**** Exercise data

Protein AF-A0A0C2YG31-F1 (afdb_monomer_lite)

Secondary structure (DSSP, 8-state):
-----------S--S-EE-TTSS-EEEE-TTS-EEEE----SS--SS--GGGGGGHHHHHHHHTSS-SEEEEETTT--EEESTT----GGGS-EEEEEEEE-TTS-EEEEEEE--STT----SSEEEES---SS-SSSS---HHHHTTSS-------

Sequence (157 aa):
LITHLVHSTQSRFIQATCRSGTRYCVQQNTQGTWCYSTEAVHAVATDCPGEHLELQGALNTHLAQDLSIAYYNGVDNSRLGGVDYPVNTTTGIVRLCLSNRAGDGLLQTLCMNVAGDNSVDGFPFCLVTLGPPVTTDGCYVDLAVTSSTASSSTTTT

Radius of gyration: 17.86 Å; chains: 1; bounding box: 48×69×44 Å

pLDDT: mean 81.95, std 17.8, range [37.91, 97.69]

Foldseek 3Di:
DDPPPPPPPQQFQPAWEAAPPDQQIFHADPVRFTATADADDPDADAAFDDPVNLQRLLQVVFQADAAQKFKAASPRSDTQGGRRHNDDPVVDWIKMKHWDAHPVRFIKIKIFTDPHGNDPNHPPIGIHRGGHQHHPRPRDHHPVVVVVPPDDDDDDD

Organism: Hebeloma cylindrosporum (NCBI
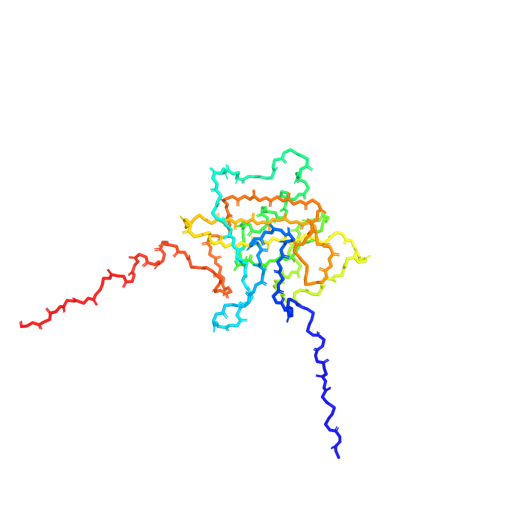:txid76867)

Structure (mmCIF, N/CA/C/O backbone):
data_AF-A0A0C2YG31-F1
#
_entry.id   AF-A0A0C2YG31-F1
#
loop_
_atom_site.group_PDB
_atom_site.id
_atom_site.type_symbol
_atom_site.label_atom_id
_atom_site.label_alt_id
_atom_site.label_comp_id
_atom_site.label_asym_id
_atom_site.label_entity_id
_atom_site.label_seq_id
_atom_site.pdbx_PDB_ins_code
_atom_site.Cartn_x
_atom_site.Cartn_y
_atom_site.Cartn_z
_atom_site.occupancy
_atom_site.B_iso_or_equiv
_atom_site.auth_seq_id
_atom_site.auth_comp_id
_atom_site.auth_asym_id
_atom_site.auth_atom_id
_atom_site.pdbx_PDB_model_num
ATOM 1 N N . LEU A 1 1 ? -37.819 2.114 26.805 1.00 37.91 1 LEU A N 1
ATOM 2 C CA . LEU A 1 1 ? -36.357 1.982 26.631 1.00 37.91 1 LEU A CA 1
ATOM 3 C C . LEU A 1 1 ? -36.096 2.027 25.130 1.00 37.91 1 LEU A C 1
ATOM 5 O O . LEU A 1 1 ? -36.509 1.104 24.443 1.00 37.91 1 LEU A O 1
ATOM 9 N N . ILE A 1 2 ? -35.571 3.134 24.604 1.00 43.88 2 ILE A N 1
ATOM 10 C CA . ILE A 1 2 ? -35.264 3.264 23.173 1.00 43.88 2 ILE A CA 1
ATOM 11 C C . ILE A 1 2 ? -33.817 2.814 23.003 1.00 43.88 2 ILE A C 1
ATOM 13 O O . ILE A 1 2 
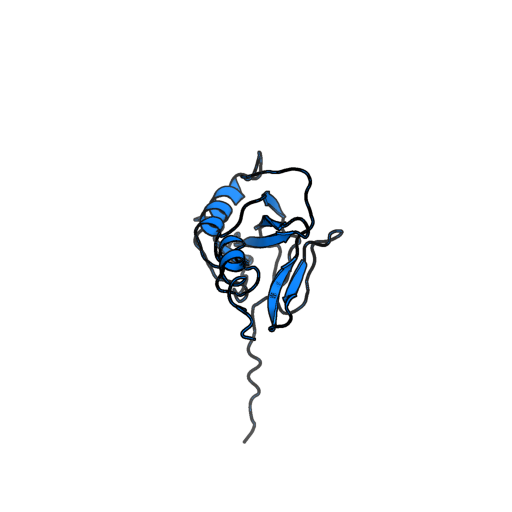? -32.901 3.455 23.512 1.00 43.88 2 ILE A O 1
ATOM 17 N N . THR A 1 3 ? -33.622 1.674 22.348 1.00 41.28 3 THR A N 1
ATOM 18 C CA . THR A 1 3 ? -32.300 1.175 21.974 1.00 41.28 3 THR A CA 1
ATOM 19 C C . THR A 1 3 ? -31.760 2.091 20.880 1.00 41.28 3 THR A C 1
ATOM 21 O O . THR A 1 3 ? -32.159 1.987 19.722 1.00 41.28 3 THR A O 1
ATOM 24 N N . HIS A 1 4 ? -30.892 3.033 21.244 1.00 40.97 4 HIS A N 1
ATOM 25 C CA . HIS A 1 4 ? -30.107 3.775 20.267 1.00 40.97 4 HIS A CA 1
ATOM 26 C C . HIS A 1 4 ? -29.186 2.777 19.559 1.00 40.97 4 HIS A C 1
ATOM 28 O O . HIS A 1 4 ? -28.194 2.325 20.127 1.00 40.97 4 HIS A O 1
ATOM 34 N N . LEU A 1 5 ? -29.533 2.409 18.325 1.00 47.25 5 LEU A N 1
ATOM 35 C CA . LEU A 1 5 ? -28.592 1.815 17.383 1.00 47.25 5 LEU A CA 1
ATOM 36 C C . LEU A 1 5 ? -27.513 2.865 17.129 1.00 47.25 5 LEU A C 1
ATOM 38 O O . LEU A 1 5 ? -27.690 3.780 16.323 1.00 47.25 5 LEU A O 1
ATOM 42 N N . VAL A 1 6 ? -26.421 2.766 17.884 1.00 44.53 6 VAL A N 1
ATOM 43 C CA . VAL A 1 6 ? -25.191 3.494 17.604 1.00 44.53 6 VAL A CA 1
ATOM 44 C C . VAL A 1 6 ? -24.745 2.998 16.234 1.00 44.53 6 VAL A C 1
ATOM 46 O O . VAL A 1 6 ? -24.221 1.893 16.107 1.00 44.53 6 VAL A O 1
ATOM 49 N N . HIS A 1 7 ? -25.023 3.775 15.187 1.00 38.06 7 HIS A N 1
ATOM 50 C CA . HIS A 1 7 ? -24.346 3.599 13.914 1.00 38.06 7 HIS A CA 1
ATOM 51 C C . HIS A 1 7 ? -22.874 3.860 14.203 1.00 38.06 7 HIS A C 1
ATOM 53 O O . HIS A 1 7 ? -22.442 5.005 14.304 1.00 38.06 7 HIS A O 1
ATOM 59 N N . SER A 1 8 ? -22.123 2.784 14.432 1.00 41.59 8 SER A N 1
ATOM 60 C CA . SER A 1 8 ? -20.674 2.835 14.417 1.00 41.59 8 SER A CA 1
ATOM 61 C C . SER A 1 8 ? -20.302 3.395 13.049 1.00 41.59 8 SER A C 1
ATOM 63 O O . SER A 1 8 ? -20.541 2.752 12.028 1.00 41.59 8 SER A O 1
ATOM 65 N N . THR A 1 9 ? -19.816 4.633 13.018 1.00 43.47 9 THR A N 1
ATOM 66 C CA . THR A 1 9 ? -19.147 5.210 11.856 1.00 43.47 9 THR A CA 1
ATOM 67 C C . THR A 1 9 ? -17.898 4.374 11.626 1.00 43.47 9 THR A C 1
ATOM 69 O O . THR A 1 9 ? -16.850 4.617 12.218 1.00 43.47 9 THR A O 1
ATOM 72 N N . GLN A 1 10 ? -18.047 3.301 10.861 1.00 45.25 10 GLN A N 1
ATOM 73 C CA . GLN A 1 10 ? -16.949 2.433 10.480 1.00 45.25 10 GLN A CA 1
ATOM 74 C C . GLN A 1 10 ? -16.192 3.141 9.362 1.00 45.25 10 GLN A C 1
ATOM 76 O O . GLN A 1 10 ? -16.574 3.077 8.198 1.00 45.25 10 GLN A O 1
ATOM 81 N N . SER A 1 11 ? -15.155 3.876 9.737 1.00 50.44 11 SER A N 1
ATOM 82 C CA . SER A 1 11 ? -14.245 4.534 8.807 1.00 50.44 11 SER A CA 1
ATOM 83 C C . SER A 1 11 ? -13.190 3.524 8.350 1.00 50.44 11 SER A C 1
ATOM 85 O O . SER A 1 11 ? -12.207 3.304 9.046 1.00 50.44 11 SER A O 1
ATOM 87 N N . ARG A 1 12 ? -13.479 2.834 7.238 1.00 69.19 12 ARG A N 1
ATOM 88 C CA . ARG A 1 12 ? -12.725 1.708 6.659 1.00 69.19 12 ARG A CA 1
ATOM 89 C C . ARG A 1 12 ? -13.140 1.474 5.208 1.00 69.19 12 ARG A C 1
ATOM 91 O O . ARG A 1 12 ? -14.104 2.088 4.756 1.00 69.19 12 ARG A O 1
ATOM 98 N N . PHE A 1 13 ? -12.494 0.557 4.486 1.00 84.44 13 PHE A N 1
ATOM 99 C CA . PHE A 1 13 ? -13.126 0.010 3.276 1.00 84.44 13 PHE A CA 1
ATOM 100 C C . PHE A 1 13 ? -14.504 -0.563 3.648 1.00 84.44 13 PHE A C 1
ATOM 102 O O . PHE A 1 13 ? -14.615 -1.424 4.519 1.00 84.44 13 PHE A O 1
ATOM 109 N N . ILE A 1 14 ? -15.564 -0.040 3.032 1.00 85.69 14 ILE A N 1
ATOM 110 C CA . ILE A 1 14 ? -16.960 -0.408 3.332 1.00 85.69 14 ILE A CA 1
ATOM 111 C C . ILE A 1 14 ? -17.629 -1.137 2.170 1.00 85.69 14 ILE A C 1
ATOM 113 O O . ILE A 1 14 ? -18.645 -1.801 2.358 1.00 85.69 14 ILE A O 1
ATOM 117 N N . GLN A 1 15 ? -17.061 -1.027 0.972 1.00 90.06 15 GLN A N 1
ATOM 118 C CA . GLN A 1 15 ? -17.524 -1.715 -0.224 1.00 90.06 15 GLN A CA 1
ATOM 119 C C . GLN A 1 15 ? -16.331 -2.053 -1.116 1.00 90.06 15 GLN A C 1
ATOM 121 O O . GLN A 1 15 ? -15.294 -1.388 -1.065 1.00 90.06 15 GLN A O 1
ATOM 126 N N . ALA A 1 16 ? -16.495 -3.071 -1.959 1.00 93.88 16 ALA A N 1
ATOM 127 C CA . ALA A 1 16 ? -15.489 -3.391 -2.958 1.00 93.88 16 ALA A CA 1
ATOM 128 C C . ALA A 1 16 ? -15.216 -2.165 -3.838 1.00 93.88 16 ALA A C 1
ATOM 130 O O . ALA A 1 16 ? -16.143 -1.497 -4.299 1.00 93.88 16 ALA A O 1
ATOM 131 N N . THR A 1 17 ? -13.940 -1.862 -4.045 1.00 93.62 17 THR A N 1
ATOM 132 C CA . THR A 1 17 ? -13.504 -0.706 -4.827 1.00 93.62 17 THR A CA 1
ATOM 133 C C . THR A 1 17 ? -12.354 -1.115 -5.720 1.00 93.62 17 THR A C 1
ATOM 135 O O . THR A 1 17 ? -11.479 -1.870 -5.302 1.00 93.62 17 THR A O 1
ATOM 138 N N . CYS A 1 18 ? -12.379 -0.660 -6.963 1.00 93.69 18 CYS A N 1
ATOM 139 C CA . CYS A 1 18 ? -11.387 -1.007 -7.965 1.00 93.69 18 CYS A CA 1
ATOM 140 C C . CYS A 1 18 ? -10.839 0.258 -8.580 1.00 93.69 18 CYS A C 1
ATOM 142 O O . CYS A 1 18 ? -11.579 1.213 -8.810 1.00 93.69 18 CYS A O 1
ATOM 144 N N . ARG A 1 19 ? -9.554 0.219 -8.902 1.00 91.12 19 ARG A N 1
ATOM 145 C CA . ARG A 1 19 ? -8.922 1.289 -9.642 1.00 91.12 19 ARG A CA 1
ATOM 146 C C . ARG A 1 19 ? -9.485 1.305 -11.058 1.00 91.12 19 ARG A C 1
ATOM 148 O O . ARG A 1 19 ? -9.540 0.265 -11.726 1.00 91.12 19 ARG A O 1
ATOM 155 N N . SER A 1 20 ? -9.903 2.480 -11.506 1.00 89.75 20 SER A N 1
ATOM 156 C CA . SER A 1 20 ? -10.602 2.692 -12.767 1.00 89.75 20 SER A CA 1
ATOM 157 C C . SER A 1 20 ? -9.853 2.069 -13.949 1.00 89.75 20 SER A C 1
ATOM 159 O O . SER A 1 20 ? -8.661 2.299 -14.149 1.00 89.75 20 SER A O 1
ATOM 161 N N . GLY A 1 21 ? -10.562 1.247 -14.728 1.00 87.06 21 GLY A N 1
ATOM 162 C CA . GLY A 1 21 ? -10.021 0.576 -15.913 1.00 87.06 21 GLY A CA 1
ATOM 163 C C . GLY A 1 21 ? -9.098 -0.620 -15.642 1.00 87.06 21 GLY A C 1
ATOM 164 O O . GLY A 1 21 ? -8.505 -1.127 -16.589 1.00 87.06 21 GLY A O 1
ATOM 165 N N . THR A 1 22 ? -8.980 -1.090 -14.396 1.00 88.75 22 THR A N 1
ATOM 166 C CA . THR A 1 22 ? -8.090 -2.207 -14.014 1.00 88.75 22 THR A CA 1
ATOM 167 C C . THR A 1 22 ? -8.806 -3.246 -13.139 1.00 88.75 22 THR A C 1
ATOM 169 O O . THR A 1 22 ? -9.961 -3.060 -12.751 1.00 88.75 22 THR A O 1
ATOM 172 N N . ARG A 1 23 ? -8.130 -4.350 -12.802 1.00 88.38 23 ARG A N 1
ATOM 173 C CA . ARG A 1 23 ? -8.550 -5.342 -11.794 1.00 88.38 23 ARG A CA 1
ATOM 174 C C . ARG A 1 23 ? -7.852 -5.161 -10.445 1.00 88.38 23 ARG A C 1
ATOM 176 O O . ARG A 1 23 ? -7.955 -6.039 -9.589 1.00 88.38 23 ARG A O 1
ATOM 183 N N . TYR A 1 24 ? -7.180 -4.028 -10.240 1.00 91.50 24 TYR A N 1
ATOM 184 C CA . TYR A 1 24 ? -6.602 -3.662 -8.953 1.00 91.50 24 TYR A CA 1
ATOM 185 C C . TYR A 1 24 ? -7.715 -3.252 -7.992 1.00 91.50 24 TYR A C 1
ATOM 187 O O . TYR A 1 24 ? -8.181 -2.112 -8.014 1.00 91.50 24 TYR A O 1
ATOM 195 N N . CYS A 1 25 ? -8.183 -4.199 -7.183 1.00 94.19 25 CYS A N 1
ATOM 196 C CA . CYS A 1 25 ? -9.372 -4.026 -6.352 1.00 94.19 25 CYS A CA 1
ATOM 197 C C . CYS A 1 25 ? -9.085 -4.307 -4.884 1.00 94.19 25 CYS A C 1
ATOM 199 O O . CYS A 1 25 ? -8.355 -5.236 -4.569 1.00 94.19 25 CYS A O 1
ATOM 201 N N . VAL A 1 26 ? -9.721 -3.573 -3.978 1.00 95.44 26 VAL A N 1
ATOM 202 C CA . VAL A 1 26 ? -9.846 -3.964 -2.572 1.00 95.44 26 VAL A CA 1
ATOM 203 C C . VAL A 1 26 ? -11.232 -4.563 -2.377 1.00 95.44 26 VAL A C 1
ATOM 205 O O . VAL A 1 26 ? -12.241 -3.919 -2.660 1.00 95.44 26 VAL A O 1
ATOM 208 N N . GLN A 1 27 ? -11.278 -5.818 -1.938 1.00 95.06 27 GLN A N 1
ATOM 209 C CA . GLN A 1 27 ? -12.505 -6.596 -1.762 1.00 95.06 27 GLN A CA 1
ATOM 210 C C . GLN A 1 27 ? -12.363 -7.591 -0.612 1.00 95.06 27 GLN A C 1
ATOM 212 O O . GLN A 1 27 ? -11.251 -7.968 -0.250 1.00 95.06 27 GLN A O 1
ATOM 217 N N . GLN A 1 28 ? -13.478 -8.020 -0.026 1.00 93.88 28 GLN A N 1
ATOM 218 C CA . GLN A 1 28 ? -13.436 -9.003 1.052 1.00 93.88 28 GLN A CA 1
ATOM 219 C C . GLN A 1 28 ? -13.141 -10.410 0.516 1.00 93.88 28 GLN A C 1
ATOM 221 O O . GLN A 1 28 ? -13.723 -10.840 -0.481 1.00 93.88 28 GLN A O 1
ATOM 226 N N . ASN A 1 29 ? -12.255 -11.138 1.194 1.00 90.19 29 ASN A N 1
ATOM 227 C CA . ASN A 1 29 ? -12.063 -12.569 0.990 1.00 90.19 29 ASN A CA 1
ATOM 228 C C . ASN A 1 29 ? -13.227 -13.371 1.621 1.00 90.19 29 ASN A C 1
ATOM 230 O O . ASN A 1 29 ? -14.138 -12.813 2.236 1.00 90.19 29 ASN A O 1
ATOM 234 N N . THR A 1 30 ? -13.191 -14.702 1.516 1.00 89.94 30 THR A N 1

********

Goal of the exercise → Above are some records; copy exactly the lines from the one with "ATOM 159 O O" through the one with "ATOM 162 C CA", both included, and no others.

Response for this exercise →
ATOM 159 O O . SER A 1 20 ? -8.661 2.299 -14.149 1.00 89.75 20 SER A O 1
ATOM 161 N N . GLY A 1 21 ? -10.562 1.247 -14.728 1.00 87.06 21 GLY A N 1
ATOM 162 C CA . GLY A 1 21 ? -10.021 0.576 -15.913 1.00 87.06 21 GLY A CA 1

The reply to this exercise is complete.